Stored items from a collection
-=-=-=-=-
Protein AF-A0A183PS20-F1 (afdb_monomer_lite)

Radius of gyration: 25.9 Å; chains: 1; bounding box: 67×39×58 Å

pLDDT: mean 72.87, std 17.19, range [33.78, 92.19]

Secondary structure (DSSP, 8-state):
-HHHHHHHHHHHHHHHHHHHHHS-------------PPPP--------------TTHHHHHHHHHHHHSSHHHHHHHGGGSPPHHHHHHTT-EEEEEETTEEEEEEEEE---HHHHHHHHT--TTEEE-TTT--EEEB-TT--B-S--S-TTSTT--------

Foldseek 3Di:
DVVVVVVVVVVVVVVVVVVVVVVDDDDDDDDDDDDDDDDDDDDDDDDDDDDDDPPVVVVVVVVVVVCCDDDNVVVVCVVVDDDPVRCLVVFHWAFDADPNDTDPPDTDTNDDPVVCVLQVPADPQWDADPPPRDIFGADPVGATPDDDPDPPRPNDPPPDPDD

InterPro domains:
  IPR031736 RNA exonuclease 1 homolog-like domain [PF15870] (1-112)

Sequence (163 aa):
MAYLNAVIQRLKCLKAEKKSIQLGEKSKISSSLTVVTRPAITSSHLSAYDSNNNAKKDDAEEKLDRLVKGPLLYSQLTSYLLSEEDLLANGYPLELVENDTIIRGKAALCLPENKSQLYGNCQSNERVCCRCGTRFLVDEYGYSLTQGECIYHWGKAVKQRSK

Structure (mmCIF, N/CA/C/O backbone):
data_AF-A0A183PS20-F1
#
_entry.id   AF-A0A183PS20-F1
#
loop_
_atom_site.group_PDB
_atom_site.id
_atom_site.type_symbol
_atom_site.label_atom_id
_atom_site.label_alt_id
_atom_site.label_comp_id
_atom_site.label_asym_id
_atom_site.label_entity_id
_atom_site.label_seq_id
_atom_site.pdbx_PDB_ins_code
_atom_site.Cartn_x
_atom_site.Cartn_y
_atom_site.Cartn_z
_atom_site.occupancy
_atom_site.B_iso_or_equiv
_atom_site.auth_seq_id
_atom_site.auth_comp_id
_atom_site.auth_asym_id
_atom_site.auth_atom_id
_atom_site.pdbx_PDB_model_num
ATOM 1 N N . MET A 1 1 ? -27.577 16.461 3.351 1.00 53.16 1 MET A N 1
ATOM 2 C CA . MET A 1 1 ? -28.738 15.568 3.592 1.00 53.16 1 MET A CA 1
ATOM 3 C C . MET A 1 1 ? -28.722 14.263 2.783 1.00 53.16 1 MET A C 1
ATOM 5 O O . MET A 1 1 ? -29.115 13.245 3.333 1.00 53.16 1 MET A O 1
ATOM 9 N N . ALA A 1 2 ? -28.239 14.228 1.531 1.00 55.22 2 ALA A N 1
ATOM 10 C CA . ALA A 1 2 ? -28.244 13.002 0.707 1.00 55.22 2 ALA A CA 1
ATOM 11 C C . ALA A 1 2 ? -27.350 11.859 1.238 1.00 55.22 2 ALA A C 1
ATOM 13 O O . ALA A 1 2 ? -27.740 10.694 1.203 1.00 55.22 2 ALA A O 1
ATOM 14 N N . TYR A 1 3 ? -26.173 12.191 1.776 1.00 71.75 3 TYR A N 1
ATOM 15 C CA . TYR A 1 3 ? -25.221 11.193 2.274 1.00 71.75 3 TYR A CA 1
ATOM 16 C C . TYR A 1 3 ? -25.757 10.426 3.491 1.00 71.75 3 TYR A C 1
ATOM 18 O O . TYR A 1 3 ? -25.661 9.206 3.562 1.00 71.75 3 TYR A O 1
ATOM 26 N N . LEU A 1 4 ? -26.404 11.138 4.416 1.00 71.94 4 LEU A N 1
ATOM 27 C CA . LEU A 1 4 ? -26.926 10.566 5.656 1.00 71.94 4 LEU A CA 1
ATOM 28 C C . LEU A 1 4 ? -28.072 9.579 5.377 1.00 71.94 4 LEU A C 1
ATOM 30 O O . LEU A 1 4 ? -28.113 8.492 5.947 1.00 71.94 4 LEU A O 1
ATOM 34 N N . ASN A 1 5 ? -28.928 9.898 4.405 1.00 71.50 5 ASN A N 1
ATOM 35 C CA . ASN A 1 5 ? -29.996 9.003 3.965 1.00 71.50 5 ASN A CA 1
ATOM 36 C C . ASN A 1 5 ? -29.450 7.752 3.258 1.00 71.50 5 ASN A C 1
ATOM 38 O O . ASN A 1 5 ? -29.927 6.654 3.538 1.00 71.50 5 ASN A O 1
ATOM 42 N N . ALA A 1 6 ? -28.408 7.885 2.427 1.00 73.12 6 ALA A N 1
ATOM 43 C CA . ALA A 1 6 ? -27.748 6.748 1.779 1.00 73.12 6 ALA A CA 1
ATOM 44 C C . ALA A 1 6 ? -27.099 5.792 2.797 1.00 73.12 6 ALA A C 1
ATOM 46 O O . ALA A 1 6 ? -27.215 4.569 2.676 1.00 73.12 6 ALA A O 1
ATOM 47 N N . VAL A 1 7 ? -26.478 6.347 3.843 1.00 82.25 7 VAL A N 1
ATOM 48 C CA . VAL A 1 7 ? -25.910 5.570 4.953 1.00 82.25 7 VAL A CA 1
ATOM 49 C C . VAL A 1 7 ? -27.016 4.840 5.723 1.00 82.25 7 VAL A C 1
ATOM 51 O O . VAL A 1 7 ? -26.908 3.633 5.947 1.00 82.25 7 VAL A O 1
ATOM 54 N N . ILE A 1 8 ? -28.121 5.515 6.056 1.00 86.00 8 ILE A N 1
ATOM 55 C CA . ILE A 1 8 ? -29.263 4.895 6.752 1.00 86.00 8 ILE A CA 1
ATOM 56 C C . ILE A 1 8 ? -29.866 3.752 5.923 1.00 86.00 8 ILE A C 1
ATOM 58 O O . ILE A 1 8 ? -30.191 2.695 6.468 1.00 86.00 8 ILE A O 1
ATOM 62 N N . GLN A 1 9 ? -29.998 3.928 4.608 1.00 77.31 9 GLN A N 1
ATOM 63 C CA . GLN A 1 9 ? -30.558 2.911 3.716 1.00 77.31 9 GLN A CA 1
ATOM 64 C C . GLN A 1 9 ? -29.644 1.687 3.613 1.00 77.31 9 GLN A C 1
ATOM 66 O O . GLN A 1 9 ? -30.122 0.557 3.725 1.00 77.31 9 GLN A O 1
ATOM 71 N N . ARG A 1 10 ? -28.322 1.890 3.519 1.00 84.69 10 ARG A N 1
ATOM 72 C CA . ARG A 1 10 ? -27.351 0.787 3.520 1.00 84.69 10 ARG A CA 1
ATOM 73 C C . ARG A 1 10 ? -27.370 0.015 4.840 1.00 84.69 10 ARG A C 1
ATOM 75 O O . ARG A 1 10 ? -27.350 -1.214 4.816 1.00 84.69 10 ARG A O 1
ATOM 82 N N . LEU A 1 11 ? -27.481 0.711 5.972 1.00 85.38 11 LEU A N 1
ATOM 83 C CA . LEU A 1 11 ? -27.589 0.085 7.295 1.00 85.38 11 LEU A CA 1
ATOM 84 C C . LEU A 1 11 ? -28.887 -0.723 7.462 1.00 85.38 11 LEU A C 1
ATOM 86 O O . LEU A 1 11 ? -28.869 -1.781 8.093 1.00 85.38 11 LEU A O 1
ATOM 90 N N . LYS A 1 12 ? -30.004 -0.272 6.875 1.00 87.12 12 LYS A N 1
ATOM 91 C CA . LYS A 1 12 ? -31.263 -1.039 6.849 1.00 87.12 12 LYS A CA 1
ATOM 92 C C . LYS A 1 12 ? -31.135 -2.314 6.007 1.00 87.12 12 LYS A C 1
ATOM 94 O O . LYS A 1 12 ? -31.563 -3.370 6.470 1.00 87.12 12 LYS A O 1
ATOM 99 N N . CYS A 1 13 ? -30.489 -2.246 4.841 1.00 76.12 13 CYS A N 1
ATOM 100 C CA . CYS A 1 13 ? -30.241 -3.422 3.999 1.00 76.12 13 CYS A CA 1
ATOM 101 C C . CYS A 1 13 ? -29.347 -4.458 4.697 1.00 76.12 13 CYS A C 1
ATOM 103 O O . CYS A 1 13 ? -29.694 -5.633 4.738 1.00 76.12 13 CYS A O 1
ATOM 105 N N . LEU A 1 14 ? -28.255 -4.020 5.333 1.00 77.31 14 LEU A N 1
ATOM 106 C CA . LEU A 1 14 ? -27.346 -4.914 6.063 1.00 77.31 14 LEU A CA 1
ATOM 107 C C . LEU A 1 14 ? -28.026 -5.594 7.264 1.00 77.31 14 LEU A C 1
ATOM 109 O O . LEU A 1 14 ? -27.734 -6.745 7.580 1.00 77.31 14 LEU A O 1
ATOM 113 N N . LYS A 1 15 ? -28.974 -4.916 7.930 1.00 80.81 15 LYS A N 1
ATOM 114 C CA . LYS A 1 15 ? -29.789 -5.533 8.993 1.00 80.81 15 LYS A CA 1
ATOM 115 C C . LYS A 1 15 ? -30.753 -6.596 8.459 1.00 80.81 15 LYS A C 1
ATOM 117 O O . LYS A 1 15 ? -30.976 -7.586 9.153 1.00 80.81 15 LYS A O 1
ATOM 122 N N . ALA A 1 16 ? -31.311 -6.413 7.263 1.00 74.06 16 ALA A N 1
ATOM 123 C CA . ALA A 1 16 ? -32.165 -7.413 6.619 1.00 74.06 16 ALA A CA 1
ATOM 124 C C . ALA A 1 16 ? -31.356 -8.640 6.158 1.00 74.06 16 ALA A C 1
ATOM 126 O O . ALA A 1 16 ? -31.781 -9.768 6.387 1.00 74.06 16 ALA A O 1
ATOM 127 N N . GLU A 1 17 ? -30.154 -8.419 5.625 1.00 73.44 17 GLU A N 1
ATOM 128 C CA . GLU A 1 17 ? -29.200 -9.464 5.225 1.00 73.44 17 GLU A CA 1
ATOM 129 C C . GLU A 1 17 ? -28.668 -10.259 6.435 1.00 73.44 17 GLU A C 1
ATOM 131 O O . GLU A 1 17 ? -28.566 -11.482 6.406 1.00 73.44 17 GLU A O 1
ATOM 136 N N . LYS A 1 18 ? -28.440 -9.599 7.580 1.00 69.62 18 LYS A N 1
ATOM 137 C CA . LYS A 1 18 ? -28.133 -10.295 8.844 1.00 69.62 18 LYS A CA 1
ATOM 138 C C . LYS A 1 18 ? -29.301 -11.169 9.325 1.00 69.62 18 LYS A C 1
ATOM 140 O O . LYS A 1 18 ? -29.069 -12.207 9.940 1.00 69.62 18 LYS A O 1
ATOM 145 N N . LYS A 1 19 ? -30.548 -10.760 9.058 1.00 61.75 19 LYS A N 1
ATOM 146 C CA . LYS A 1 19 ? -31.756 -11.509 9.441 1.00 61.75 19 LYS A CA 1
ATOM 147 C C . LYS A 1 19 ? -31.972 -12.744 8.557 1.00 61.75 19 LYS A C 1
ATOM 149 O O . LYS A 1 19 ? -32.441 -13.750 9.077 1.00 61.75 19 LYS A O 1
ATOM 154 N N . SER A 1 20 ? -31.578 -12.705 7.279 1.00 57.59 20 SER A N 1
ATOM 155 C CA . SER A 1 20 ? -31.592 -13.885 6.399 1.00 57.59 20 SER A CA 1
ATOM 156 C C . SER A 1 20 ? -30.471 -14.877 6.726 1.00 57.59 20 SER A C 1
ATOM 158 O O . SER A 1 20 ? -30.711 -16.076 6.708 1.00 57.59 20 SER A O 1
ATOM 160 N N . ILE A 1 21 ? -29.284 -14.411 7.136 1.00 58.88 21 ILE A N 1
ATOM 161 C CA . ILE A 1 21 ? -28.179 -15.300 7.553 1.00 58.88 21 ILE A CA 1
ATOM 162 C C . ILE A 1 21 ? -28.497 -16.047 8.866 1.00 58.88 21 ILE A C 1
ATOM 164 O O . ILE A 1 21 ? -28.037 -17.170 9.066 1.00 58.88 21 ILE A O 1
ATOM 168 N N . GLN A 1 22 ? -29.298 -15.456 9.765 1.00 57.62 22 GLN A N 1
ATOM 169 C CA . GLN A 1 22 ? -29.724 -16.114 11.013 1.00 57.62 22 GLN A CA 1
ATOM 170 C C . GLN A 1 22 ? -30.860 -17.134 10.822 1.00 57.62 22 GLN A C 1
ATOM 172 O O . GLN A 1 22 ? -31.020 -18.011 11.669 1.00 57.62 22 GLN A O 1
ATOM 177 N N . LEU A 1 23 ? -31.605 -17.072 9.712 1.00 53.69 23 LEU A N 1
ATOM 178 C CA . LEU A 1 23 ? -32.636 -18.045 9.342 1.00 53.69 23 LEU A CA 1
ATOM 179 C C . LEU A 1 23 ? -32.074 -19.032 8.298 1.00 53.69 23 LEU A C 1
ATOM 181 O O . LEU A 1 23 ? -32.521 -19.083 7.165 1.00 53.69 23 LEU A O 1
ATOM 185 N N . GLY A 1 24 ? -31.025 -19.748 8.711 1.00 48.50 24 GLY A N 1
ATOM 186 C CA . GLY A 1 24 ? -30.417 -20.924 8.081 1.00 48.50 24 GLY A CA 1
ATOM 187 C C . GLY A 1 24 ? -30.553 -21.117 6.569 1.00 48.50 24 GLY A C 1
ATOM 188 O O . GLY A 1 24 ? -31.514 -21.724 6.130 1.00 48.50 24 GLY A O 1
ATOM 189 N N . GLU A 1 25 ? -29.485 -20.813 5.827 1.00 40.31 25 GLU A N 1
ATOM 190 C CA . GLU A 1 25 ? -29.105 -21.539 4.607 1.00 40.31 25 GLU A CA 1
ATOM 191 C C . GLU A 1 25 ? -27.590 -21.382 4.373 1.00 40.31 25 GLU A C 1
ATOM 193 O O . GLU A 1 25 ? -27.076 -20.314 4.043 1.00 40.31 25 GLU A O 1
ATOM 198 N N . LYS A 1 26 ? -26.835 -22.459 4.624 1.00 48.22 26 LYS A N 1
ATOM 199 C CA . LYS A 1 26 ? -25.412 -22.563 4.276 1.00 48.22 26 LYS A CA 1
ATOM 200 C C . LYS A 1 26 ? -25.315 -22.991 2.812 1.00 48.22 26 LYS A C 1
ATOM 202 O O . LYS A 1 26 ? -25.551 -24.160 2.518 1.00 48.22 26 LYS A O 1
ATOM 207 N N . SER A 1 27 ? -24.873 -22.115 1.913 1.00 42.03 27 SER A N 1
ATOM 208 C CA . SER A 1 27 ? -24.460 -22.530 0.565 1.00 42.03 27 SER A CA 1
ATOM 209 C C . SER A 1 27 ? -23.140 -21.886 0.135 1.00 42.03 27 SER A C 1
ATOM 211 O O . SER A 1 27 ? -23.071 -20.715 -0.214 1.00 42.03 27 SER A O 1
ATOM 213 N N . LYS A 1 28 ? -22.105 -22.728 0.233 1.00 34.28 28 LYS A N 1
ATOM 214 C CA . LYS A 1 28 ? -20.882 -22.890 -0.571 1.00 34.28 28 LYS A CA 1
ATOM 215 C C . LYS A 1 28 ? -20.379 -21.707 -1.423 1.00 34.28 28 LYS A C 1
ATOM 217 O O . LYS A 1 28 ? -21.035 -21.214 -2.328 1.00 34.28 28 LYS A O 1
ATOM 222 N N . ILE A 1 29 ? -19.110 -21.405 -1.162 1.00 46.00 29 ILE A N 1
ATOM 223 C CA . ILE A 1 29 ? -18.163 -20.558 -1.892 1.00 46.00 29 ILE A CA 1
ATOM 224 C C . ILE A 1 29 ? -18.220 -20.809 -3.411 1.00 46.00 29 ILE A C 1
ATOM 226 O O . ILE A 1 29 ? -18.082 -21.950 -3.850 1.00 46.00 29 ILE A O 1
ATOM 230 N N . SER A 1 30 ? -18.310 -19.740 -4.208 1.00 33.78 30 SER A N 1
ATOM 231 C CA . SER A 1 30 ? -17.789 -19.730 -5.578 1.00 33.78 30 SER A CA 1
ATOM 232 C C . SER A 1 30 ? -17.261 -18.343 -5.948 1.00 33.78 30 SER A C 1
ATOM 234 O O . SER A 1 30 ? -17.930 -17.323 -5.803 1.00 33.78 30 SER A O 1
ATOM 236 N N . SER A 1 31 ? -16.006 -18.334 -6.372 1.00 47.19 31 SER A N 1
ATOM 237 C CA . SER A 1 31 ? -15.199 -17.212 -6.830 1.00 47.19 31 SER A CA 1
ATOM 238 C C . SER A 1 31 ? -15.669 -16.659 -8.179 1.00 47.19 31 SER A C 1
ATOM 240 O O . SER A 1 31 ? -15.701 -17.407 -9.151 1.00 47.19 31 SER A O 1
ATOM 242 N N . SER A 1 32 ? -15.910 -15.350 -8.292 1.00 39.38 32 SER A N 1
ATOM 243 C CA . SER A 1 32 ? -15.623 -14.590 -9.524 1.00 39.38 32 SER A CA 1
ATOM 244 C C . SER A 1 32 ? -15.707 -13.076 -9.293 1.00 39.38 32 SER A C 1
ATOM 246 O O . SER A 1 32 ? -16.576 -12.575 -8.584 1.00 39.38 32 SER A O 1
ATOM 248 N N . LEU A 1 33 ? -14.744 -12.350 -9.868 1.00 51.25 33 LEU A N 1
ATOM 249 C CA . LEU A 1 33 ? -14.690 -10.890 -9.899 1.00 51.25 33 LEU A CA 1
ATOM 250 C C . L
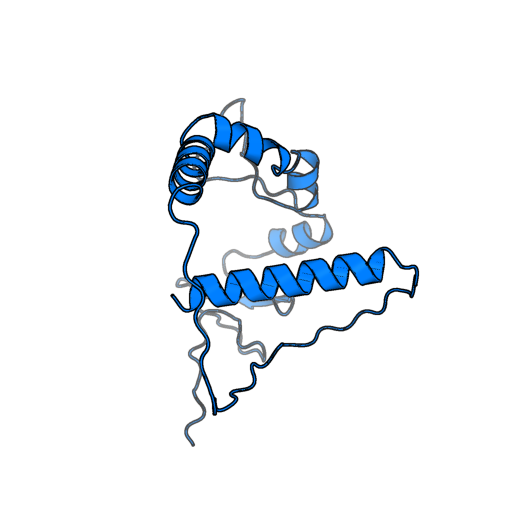EU A 1 33 ? -15.812 -10.336 -10.788 1.00 51.25 33 LEU A C 1
ATOM 252 O O . LEU A 1 33 ? -15.847 -10.666 -11.970 1.00 51.25 33 LEU A O 1
ATOM 256 N N . THR A 1 34 ? -16.615 -9.390 -10.293 1.00 38.59 34 THR A N 1
ATOM 257 C CA . THR A 1 34 ? -17.425 -8.523 -11.168 1.00 38.59 34 THR A CA 1
ATOM 258 C C . THR A 1 34 ? -17.467 -7.079 -10.676 1.00 38.59 34 THR A C 1
ATOM 260 O O . THR A 1 34 ? -17.863 -6.782 -9.550 1.00 38.59 34 THR A O 1
ATOM 263 N N . VAL A 1 35 ? -17.034 -6.194 -11.574 1.00 48.00 35 VAL A N 1
ATOM 264 C CA . VAL A 1 35 ? -17.052 -4.729 -11.512 1.00 48.00 35 VAL A CA 1
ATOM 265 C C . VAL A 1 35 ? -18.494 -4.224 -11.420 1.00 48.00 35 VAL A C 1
-=-=-=-=-
→ ACTION ITEM
Set down, from the entries above, exactly the lines from the one with "ATOM 145 N N" up to and including the one with "ATOM 156 C C", and no other lines.

→ RESPONSE BELOW
ATOM 145 N N . LYS A 1 19 ? -30.548 -10.760 9.058 1.00 61.75 19 LYS A N 1
ATOM 146 C CA . LYS A 1 19 ? -31.756 -11.509 9.441 1.00 61.75 19 LYS A CA 1
ATOM 147 C C . LYS A 1 19 ? -31.972 -12.744 8.557 1.00 61.75 19 LYS A C 1
ATOM 149 O O . LYS A 1 19 ? -32.441 -13.750 9.077 1.00 61.75 19 LYS A O 1
ATOM 154 N N . SER A 1 20 ? -31.578 -12.705 7.279 1.00 57.59 20 SER A N 1
ATOM 155 C CA . SER A 1 20 ? -31.592 -13.885 6.399 1.00 57.59 20 SER A CA 1
ATOM 156 C C . SER A 1 20 ? -30.471 -14.877 6.726 1.00 57.59 20 SER A C 1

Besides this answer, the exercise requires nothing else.